I have called Livefoods Direct but the replacements have already been sent. Oh no! If they can't recall them I'll just have to sell them :\


----------



## HalfOfZero (Feb 27, 2008)

Got tired of payin £2.50 for like 5 Locusts and £2.50 for a handful of Brown Crickets at the shop down the road, so just ordered a tub of 500 Brown Crickets from Live Foods Direct for like £6! Sweet!


----------



## iiisecondcreep (Oct 29, 2007)

Yup they are great! 
I order 3 boxes of large black crix at a time and thats £6 odds. And they crickets are proper huge and loads in a box, very very rarely come with even 1 dead out of the lot and they always deliver very quick...and free delivery!!
:flrt:


----------



## lola (Dec 11, 2007)

yep I get mine from there most of the time too 

Beware that "tub" of 500 brown crickets - they're probably going to be in a bag - mine always are - so get ready with a *deep* bucket to tip em into, then shake em off the newspaper and shift them (use a cup and cover with your hand - into smaller cricket keeper type boxes if oyu've got any - I also leave about half in the bucket, it's too high for them to jump out. Leave em a piece of eggbox to hide under.

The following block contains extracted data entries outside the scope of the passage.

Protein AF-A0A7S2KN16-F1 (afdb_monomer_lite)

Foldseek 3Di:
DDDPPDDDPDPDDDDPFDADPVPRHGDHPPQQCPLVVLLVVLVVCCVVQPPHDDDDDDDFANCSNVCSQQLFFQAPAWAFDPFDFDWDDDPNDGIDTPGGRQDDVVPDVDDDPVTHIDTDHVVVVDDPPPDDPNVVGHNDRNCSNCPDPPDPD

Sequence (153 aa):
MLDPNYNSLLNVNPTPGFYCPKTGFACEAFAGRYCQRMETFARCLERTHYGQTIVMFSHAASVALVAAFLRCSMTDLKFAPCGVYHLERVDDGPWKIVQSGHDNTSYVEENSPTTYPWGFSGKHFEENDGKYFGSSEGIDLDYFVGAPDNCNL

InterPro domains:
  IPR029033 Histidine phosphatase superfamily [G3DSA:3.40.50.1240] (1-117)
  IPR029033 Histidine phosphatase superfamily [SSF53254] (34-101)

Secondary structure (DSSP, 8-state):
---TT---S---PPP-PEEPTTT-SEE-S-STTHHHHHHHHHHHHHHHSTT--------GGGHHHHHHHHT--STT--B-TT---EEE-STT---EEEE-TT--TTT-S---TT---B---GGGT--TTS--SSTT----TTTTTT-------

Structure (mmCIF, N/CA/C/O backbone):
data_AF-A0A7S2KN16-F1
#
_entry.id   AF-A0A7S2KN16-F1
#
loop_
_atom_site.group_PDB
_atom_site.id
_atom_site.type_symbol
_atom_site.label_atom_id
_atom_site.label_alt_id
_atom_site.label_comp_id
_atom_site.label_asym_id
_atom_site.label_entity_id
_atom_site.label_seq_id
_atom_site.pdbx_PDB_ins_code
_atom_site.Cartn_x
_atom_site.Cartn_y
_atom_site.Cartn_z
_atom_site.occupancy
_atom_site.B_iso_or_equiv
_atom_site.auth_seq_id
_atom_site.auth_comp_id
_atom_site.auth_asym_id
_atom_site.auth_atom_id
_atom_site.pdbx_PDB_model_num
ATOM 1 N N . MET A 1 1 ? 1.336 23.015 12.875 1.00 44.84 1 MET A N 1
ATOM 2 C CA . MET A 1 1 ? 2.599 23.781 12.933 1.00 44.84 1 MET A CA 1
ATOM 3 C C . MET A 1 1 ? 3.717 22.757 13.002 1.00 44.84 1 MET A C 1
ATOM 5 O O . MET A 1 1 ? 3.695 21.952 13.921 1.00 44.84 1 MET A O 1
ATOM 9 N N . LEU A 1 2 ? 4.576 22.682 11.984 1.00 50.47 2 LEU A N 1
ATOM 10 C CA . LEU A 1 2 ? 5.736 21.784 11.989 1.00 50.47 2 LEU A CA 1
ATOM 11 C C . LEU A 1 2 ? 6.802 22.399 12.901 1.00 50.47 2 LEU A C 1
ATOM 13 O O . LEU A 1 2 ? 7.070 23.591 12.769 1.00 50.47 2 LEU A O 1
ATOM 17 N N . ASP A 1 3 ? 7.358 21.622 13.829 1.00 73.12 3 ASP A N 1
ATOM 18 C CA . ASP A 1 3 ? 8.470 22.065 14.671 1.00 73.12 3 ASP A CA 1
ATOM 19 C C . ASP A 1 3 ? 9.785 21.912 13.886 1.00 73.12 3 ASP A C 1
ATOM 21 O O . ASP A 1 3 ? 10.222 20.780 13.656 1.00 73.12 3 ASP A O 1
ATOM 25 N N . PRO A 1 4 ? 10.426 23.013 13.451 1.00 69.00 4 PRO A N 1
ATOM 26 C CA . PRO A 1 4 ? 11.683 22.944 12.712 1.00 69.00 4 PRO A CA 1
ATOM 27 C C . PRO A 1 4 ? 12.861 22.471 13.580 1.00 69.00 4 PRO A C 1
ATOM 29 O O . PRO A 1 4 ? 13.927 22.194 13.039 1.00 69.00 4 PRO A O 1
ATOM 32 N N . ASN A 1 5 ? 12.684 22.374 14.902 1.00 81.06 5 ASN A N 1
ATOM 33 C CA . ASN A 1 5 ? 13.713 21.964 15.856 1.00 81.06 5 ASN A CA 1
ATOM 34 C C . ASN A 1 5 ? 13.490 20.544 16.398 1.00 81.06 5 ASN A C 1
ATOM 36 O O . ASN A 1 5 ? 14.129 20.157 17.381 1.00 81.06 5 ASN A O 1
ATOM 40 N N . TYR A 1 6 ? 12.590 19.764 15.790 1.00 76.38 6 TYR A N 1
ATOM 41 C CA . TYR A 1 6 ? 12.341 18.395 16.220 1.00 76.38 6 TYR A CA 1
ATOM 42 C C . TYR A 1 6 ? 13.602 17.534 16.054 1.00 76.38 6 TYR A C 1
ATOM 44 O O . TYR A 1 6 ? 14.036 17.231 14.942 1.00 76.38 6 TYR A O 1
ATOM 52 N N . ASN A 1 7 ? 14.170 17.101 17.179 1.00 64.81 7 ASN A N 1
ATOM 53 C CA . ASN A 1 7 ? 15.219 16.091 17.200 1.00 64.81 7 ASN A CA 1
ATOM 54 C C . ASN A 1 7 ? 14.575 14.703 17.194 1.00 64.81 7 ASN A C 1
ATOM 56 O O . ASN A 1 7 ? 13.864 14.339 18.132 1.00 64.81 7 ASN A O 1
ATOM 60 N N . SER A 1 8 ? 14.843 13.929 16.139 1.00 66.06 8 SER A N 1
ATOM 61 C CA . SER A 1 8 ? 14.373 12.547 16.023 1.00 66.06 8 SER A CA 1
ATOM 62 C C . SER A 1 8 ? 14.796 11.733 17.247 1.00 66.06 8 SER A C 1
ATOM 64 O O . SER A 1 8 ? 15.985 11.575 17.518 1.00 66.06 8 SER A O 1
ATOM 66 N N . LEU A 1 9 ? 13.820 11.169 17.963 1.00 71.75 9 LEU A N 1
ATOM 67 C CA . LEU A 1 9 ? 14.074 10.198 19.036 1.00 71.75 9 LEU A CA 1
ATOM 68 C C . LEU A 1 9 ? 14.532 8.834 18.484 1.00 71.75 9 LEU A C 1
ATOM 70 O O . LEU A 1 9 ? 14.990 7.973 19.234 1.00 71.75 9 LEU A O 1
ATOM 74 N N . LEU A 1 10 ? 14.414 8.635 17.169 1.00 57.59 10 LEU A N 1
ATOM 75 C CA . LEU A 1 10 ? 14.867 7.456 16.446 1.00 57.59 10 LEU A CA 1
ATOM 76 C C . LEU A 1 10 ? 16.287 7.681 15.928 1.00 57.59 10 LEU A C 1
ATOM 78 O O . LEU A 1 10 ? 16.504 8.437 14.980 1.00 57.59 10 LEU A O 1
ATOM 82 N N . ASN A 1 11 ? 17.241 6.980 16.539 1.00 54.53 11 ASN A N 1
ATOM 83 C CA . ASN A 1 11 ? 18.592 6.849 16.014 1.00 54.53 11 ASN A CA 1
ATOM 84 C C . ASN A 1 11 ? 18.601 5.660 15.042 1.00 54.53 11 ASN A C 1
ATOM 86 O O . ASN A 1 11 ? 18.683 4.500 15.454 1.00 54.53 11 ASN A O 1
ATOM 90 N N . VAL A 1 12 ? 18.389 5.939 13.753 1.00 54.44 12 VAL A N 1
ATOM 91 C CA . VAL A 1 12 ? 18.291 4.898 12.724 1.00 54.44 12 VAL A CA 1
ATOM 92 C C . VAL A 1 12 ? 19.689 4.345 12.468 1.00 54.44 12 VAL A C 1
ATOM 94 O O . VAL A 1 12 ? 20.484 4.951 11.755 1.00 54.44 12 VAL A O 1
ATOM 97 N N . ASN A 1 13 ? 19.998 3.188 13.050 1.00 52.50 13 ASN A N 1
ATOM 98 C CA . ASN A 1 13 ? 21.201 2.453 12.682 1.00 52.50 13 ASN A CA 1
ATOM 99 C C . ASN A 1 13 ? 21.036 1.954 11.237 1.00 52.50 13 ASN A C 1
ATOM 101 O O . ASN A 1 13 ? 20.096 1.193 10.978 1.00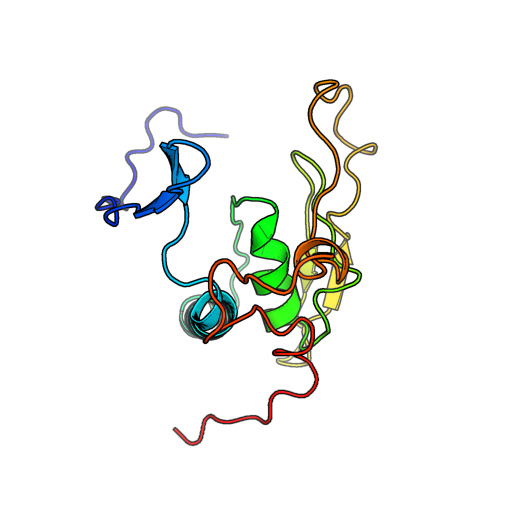 52.50 13 ASN A O 1
ATOM 105 N N . PRO A 1 14 ? 21.910 2.351 10.294 1.00 51.16 14 PRO A N 1
ATOM 106 C CA . PRO A 1 14 ? 21.835 1.866 8.926 1.00 51.16 14 PRO A CA 1
ATOM 107 C C . PRO A 1 14 ? 21.952 0.346 8.933 1.00 51.16 14 PRO A C 1
ATOM 109 O O . PRO A 1 14 ? 22.914 -0.215 9.460 1.00 51.16 14 PRO A O 1
ATOM 112 N N . THR A 1 15 ? 20.976 -0.340 8.350 1.00 52.91 15 THR A N 1
ATOM 113 C CA . THR A 1 15 ? 21.147 -1.760 8.052 1.00 52.91 15 THR A CA 1
ATOM 114 C C . THR A 1 15 ? 22.148 -1.857 6.899 1.00 52.91 15 THR A C 1
ATOM 116 O O . THR A 1 15 ? 22.007 -1.087 5.946 1.00 52.91 15 THR A O 1
ATOM 119 N N . PRO A 1 16 ? 23.160 -2.744 6.944 1.00 52.06 16 PRO A N 1
ATOM 120 C CA . PRO A 1 16 ? 24.048 -2.947 5.807 1.00 52.06 16 PRO A CA 1
ATOM 121 C C . PRO A 1 16 ? 23.213 -3.283 4.565 1.00 52.06 16 PRO A C 1
ATOM 123 O O . PRO A 1 16 ? 22.595 -4.346 4.490 1.00 52.06 16 PRO A O 1
ATOM 126 N N . GLY A 1 17 ? 23.135 -2.341 3.624 1.00 52.12 17 GLY A N 1
ATOM 127 C CA . GLY A 1 17 ? 22.502 -2.571 2.332 1.00 52.12 17 GLY A CA 1
ATOM 128 C C . GLY A 1 17 ? 23.322 -3.586 1.543 1.00 52.12 17 GLY A C 1
ATOM 129 O O . GLY A 1 17 ? 24.546 -3.641 1.672 1.00 52.12 17 GLY A O 1
ATOM 130 N N . PHE A 1 18 ? 22.663 -4.399 0.728 1.00 58.19 18 PHE A N 1
ATOM 131 C CA . PHE A 1 18 ? 23.362 -5.277 -0.205 1.00 58.19 18 PHE A CA 1
ATOM 132 C C . PHE A 1 18 ? 23.537 -4.517 -1.504 1.00 58.19 18 PHE A C 1
ATOM 134 O O . PHE A 1 18 ? 22.699 -3.699 -1.827 1.00 58.19 18 PHE A O 1
ATOM 141 N N . TYR A 1 19 ? 24.609 -4.725 -2.253 1.00 60.12 19 TYR A N 1
ATOM 142 C CA . TYR A 1 19 ? 24.733 -4.096 -3.567 1.00 60.12 19 TYR A CA 1
ATOM 143 C C . TYR A 1 19 ? 24.223 -5.061 -4.619 1.00 60.12 19 TYR A C 1
ATOM 145 O O . TYR A 1 19 ? 24.621 -6.220 -4.603 1.00 60.12 19 TYR A O 1
ATOM 153 N N . CYS A 1 20 ? 23.373 -4.597 -5.532 1.00 54.91 20 CYS A N 1
ATOM 154 C CA . CYS A 1 20 ? 22.924 -5.373 -6.676 1.00 54.91 20 CYS A CA 1
ATOM 155 C C . CYS A 1 20 ? 24.125 -5.627 -7.599 1.00 54.91 20 CYS A C 1
ATOM 157 O O . CYS A 1 20 ? 24.645 -4.669 -8.170 1.00 54.91 20 CYS A O 1
ATOM 159 N N . PRO A 1 21 ? 24.555 -6.884 -7.819 1.00 52.31 21 PRO A N 1
ATOM 160 C CA . PRO A 1 21 ? 25.663 -7.190 -8.725 1.00 52.31 21 PRO A CA 1
ATOM 161 C C . PRO A 1 21 ? 25.503 -6.643 -10.152 1.00 52.31 21 PRO A C 1
ATOM 163 O O . PRO A 1 21 ? 26.503 -6.367 -10.805 1.00 52.31 21 PRO A O 1
ATOM 166 N N . LYS A 1 22 ? 24.263 -6.494 -10.649 1.00 51.94 22 LYS A N 1
ATOM 167 C CA . LYS A 1 22 ? 23.990 -5.988 -12.007 1.00 51.94 22 LYS A CA 1
ATOM 168 C C . LYS A 1 22 ? 24.126 -4.466 -12.111 1.00 51.94 22 LYS A C 1
ATOM 170 O O . LYS A 1 22 ? 24.545 -3.973 -13.151 1.00 51.94 22 LYS A O 1
ATOM 175 N N . THR A 1 23 ? 23.735 -3.726 -11.074 1.00 57.59 23 THR A N 1
ATOM 176 C CA . THR A 1 23 ? 23.617 -2.258 -11.145 1.00 57.59 23 THR A CA 1
ATOM 177 C C . THR A 1 23 ? 24.583 -1.514 -10.227 1.00 57.59 23 THR A C 1
ATOM 179 O O . THR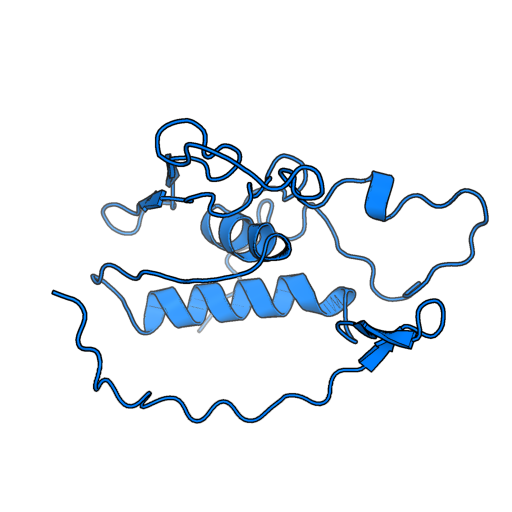 A 1 23 ? 24.746 -0.309 -10.373 1.00 57.59 23 THR A O 1
ATOM 182 N N . GLY A 1 24 ? 25.220 -2.202 -9.277 1.00 62.09 24 GLY A N 1
ATOM 183 C CA . GLY A 1 24 ? 26.106 -1.606 -8.277 1.00 62.09 24 GLY A CA 1
ATOM 184 C C . GLY A 1 24 ? 25.392 -0.729 -7.243 1.00 62.09 24 GLY A C 1
ATOM 185 O O . GLY A 1 24 ? 26.061 -0.119 -6.417 1.00 62.09 24 GLY A O 1
ATOM 186 N N . PHE A 1 25 ? 24.056 -0.655 -7.265 1.00 57.09 25 PHE A N 1
ATOM 187 C CA . PHE A 1 25 ? 23.266 0.128 -6.311 1.00 57.09 25 PHE A CA 1
ATOM 188 C C . PHE A 1 25 ? 22.862 -0.697 -5.096 1.00 57.09 25 PHE A C 1
ATOM 190 O O . PHE A 1 25 ? 22.704 -1.913 -5.195 1.00 57.09 25 PHE A O 1
ATOM 197 N N . ALA A 1 26 ? 22.649 -0.028 -3.962 1.00 57.84 26 ALA A N 1
ATOM 198 C CA . ALA A 1 26 ? 22.088 -0.670 -2.784 1.00 57.84 26 ALA A CA 1
ATOM 199 C C . ALA A 1 26 ? 20.700 -1.263 -3.111 1.00 57.84 26 ALA A C 1
ATOM 201 O O . ALA A 1 26 ? 19.799 -0.564 -3.566 1.00 57.84 26 ALA A O 1
ATOM 202 N N . CYS A 1 27 ? 20.544 -2.559 -2.890 1.00 58.91 27 CYS A N 1
ATOM 203 C CA . CYS A 1 27 ? 19.334 -3.344 -2.986 1.00 58.91 27 CYS A CA 1
ATOM 204 C C . CYS A 1 27 ? 19.073 -4.064 -1.661 1.00 58.91 27 CYS A C 1
ATOM 206 O O . CYS A 1 27 ? 19.966 -4.339 -0.853 1.00 58.91 27 CYS A O 1
ATOM 208 N N . GLU A 1 28 ? 17.815 -4.405 -1.442 1.00 58.28 28 GLU A N 1
ATOM 209 C CA . GLU A 1 28 ? 17.420 -5.216 -0.306 1.00 58.28 28 GLU A CA 1
ATOM 210 C C . GLU A 1 28 ? 17.866 -6.669 -0.524 1.00 58.28 28 GLU A C 1
ATOM 212 O O . GLU A 1 28 ? 17.629 -7.252 -1.578 1.00 58.28 28 GLU A O 1
ATOM 217 N N . ALA A 1 29 ? 18.547 -7.259 0.460 1.00 53.09 29 ALA A N 1
ATOM 218 C CA . ALA A 1 29 ? 19.174 -8.579 0.317 1.00 53.09 29 ALA A CA 1
ATOM 219 C C . ALA A 1 29 ? 18.213 -9.761 0.213 1.00 53.09 29 ALA A C 1
ATOM 221 O O . ALA A 1 29 ? 18.616 -10.855 -0.172 1.00 53.09 29 ALA A O 1
ATOM 222 N N . PHE A 1 30 ? 16.981 -9.577 0.683 1.00 60.19 30 PHE A N 1
ATOM 223 C CA . PHE A 1 30 ? 16.088 -10.679 1.021 1.00 60.19 30 PHE A CA 1
ATOM 224 C C . PHE A 1 30 ? 14.691 -10.370 0.493 1.00 60.19 30 PHE A C 1
ATOM 226 O O . PHE A 1 30 ? 13.801 -10.012 1.271 1.00 60.19 30 PHE A O 1
ATOM 233 N N . ALA A 1 31 ? 14.524 -10.470 -0.828 1.00 63.78 31 ALA A N 1
ATOM 234 C CA . ALA A 1 31 ? 13.223 -10.331 -1.480 1.00 63.78 31 ALA A CA 1
ATOM 235 C C . ALA A 1 31 ? 12.215 -11.349 -0.914 1.00 63.78 31 ALA A C 1
ATOM 237 O O . ALA A 1 31 ? 11.099 -10.983 -0.565 1.00 63.78 31 ALA A O 1
ATOM 238 N N . GLY A 1 32 ? 12.652 -12.585 -0.670 1.00 63.44 32 GLY A N 1
ATOM 239 C CA . GLY A 1 32 ? 11.816 -13.656 -0.128 1.00 63.44 32 GLY A CA 1
ATOM 240 C C . GLY A 1 32 ? 11.231 -13.435 1.251 1.00 63.44 32 GLY A C 1
ATOM 241 O O . GLY A 1 32 ? 10.122 -13.866 1.551 1.00 63.44 32 GLY A O 1
ATOM 242 N N . ARG A 1 33 ? 11.969 -12.726 2.106 1.00 75.19 33 ARG A N 1
ATOM 243 C CA . ARG A 1 33 ? 11.525 -12.395 3.467 1.00 75.19 33 ARG A CA 1
ATOM 244 C C . ARG A 1 33 ? 10.873 -11.025 3.558 1.00 75.19 33 ARG A C 1
ATOM 246 O O . ARG A 1 33 ? 10.501 -10.607 4.653 1.00 75.19 33 ARG A O 1
ATOM 253 N N . TYR A 1 34 ? 10.747 -10.314 2.439 1.00 84.75 34 TYR A N 1
ATOM 254 C CA . TYR A 1 34 ? 10.139 -8.991 2.411 1.00 84.75 34 TYR A CA 1
ATOM 255 C C . TYR A 1 34 ? 8.709 -9.035 2.953 1.00 84.75 34 TYR A C 1
ATOM 257 O O . TYR A 1 34 ? 8.398 -8.324 3.908 1.00 84.75 34 TYR A O 1
ATOM 265 N N . CYS A 1 35 ? 7.879 -9.952 2.444 1.00 87.25 35 CYS A N 1
ATOM 266 C CA . CYS A 1 35 ? 6.492 -10.078 2.888 1.00 87.25 35 CYS A CA 1
ATOM 267 C C . CYS A 1 35 ? 6.380 -10.454 4.374 1.00 87.25 35 CYS A C 1
ATOM 269 O O . CYS A 1 35 ? 5.602 -9.841 5.101 1.00 87.25 35 CYS A O 1
ATOM 271 N N . GLN A 1 36 ? 7.225 -11.371 4.860 1.00 87.25 36 GLN A N 1
ATOM 272 C CA . GLN A 1 36 ? 7.285 -11.749 6.281 1.00 87.25 36 GLN A CA 1
ATOM 273 C C . GLN A 1 36 ? 7.628 -10.559 7.189 1.00 87.25 36 GLN A C 1
ATOM 275 O O . GLN A 1 36 ? 7.039 -10.394 8.261 1.00 87.25 36 GLN A O 1
ATOM 280 N N . ARG A 1 37 ? 8.577 -9.707 6.772 1.00 88.38 37 ARG A N 1
ATOM 281 C CA . ARG A 1 37 ? 8.918 -8.484 7.512 1.00 88.38 37 ARG A CA 1
ATOM 282 C C . ARG A 1 37 ? 7.754 -7.505 7.536 1.00 88.38 37 ARG A C 1
ATOM 284 O O . ARG A 1 37 ? 7.472 -6.961 8.598 1.00 88.38 37 ARG A O 1
ATOM 291 N N . MET A 1 38 ? 7.087 -7.297 6.401 1.00 93.31 38 MET A N 1
ATOM 292 C CA . MET A 1 38 ? 5.936 -6.394 6.314 1.00 93.31 38 MET A CA 1
ATOM 293 C C . MET A 1 38 ? 4.771 -6.886 7.172 1.00 93.31 38 MET A C 1
ATOM 295 O O . MET A 1 38 ? 4.188 -6.096 7.907 1.00 93.31 38 MET A O 1
ATOM 299 N N . GLU A 1 39 ? 4.498 -8.192 7.177 1.00 92.44 39 GLU A N 1
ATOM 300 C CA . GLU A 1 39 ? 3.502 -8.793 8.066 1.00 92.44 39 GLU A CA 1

Sorry if you already know this!!!


----------



## Shoggy07 (May 22, 2007)

what website is this?
might have to give it a try


----------



## iiisecondcreep (Oct 29, 2007)

Live Foods Direct UK


----------



## ANT (Nov 11, 2007)

i always order from there too, there awesome! nothings ever dead, comes next day and really cheap!! but o order 1000 standard crix bbut they come on newspaper and it takes me for ever to get them all out! but other than that there great! i recommend them to anyone


----------



## sarah1207 (Dec 17, 2007)

not good if u dont like the bloody things lol, my last order i ended up with em escaping all over the hall lmao, i much prefer locust but hey ho they are expensive


----------



## johnz_snow (May 31, 2007)

ive ordered form there alot, recently tried the locusts, and it says around 12-14 in a tub i think. i counted at least 20


----------



## iiisecondcreep (Oct 29, 2007)

aww they never managed to recall them and I got them this morning.

I feel so guilty!!

for sale in classifieds


----------



## andyshaw2008 (Mar 6, 2008)

Just wondering what do they come in when they arrive by post???


----------



## iiisecondcreep (Oct 29, 2007)

Cardboard box, with the 3 plastic tubs inside.
You want them?!


----------



## andyshaw2008 (Mar 6, 2008)

If you mean do i want the plastic tubs then yes please.

If any one has any spare plastic tubs may i have them please?


----------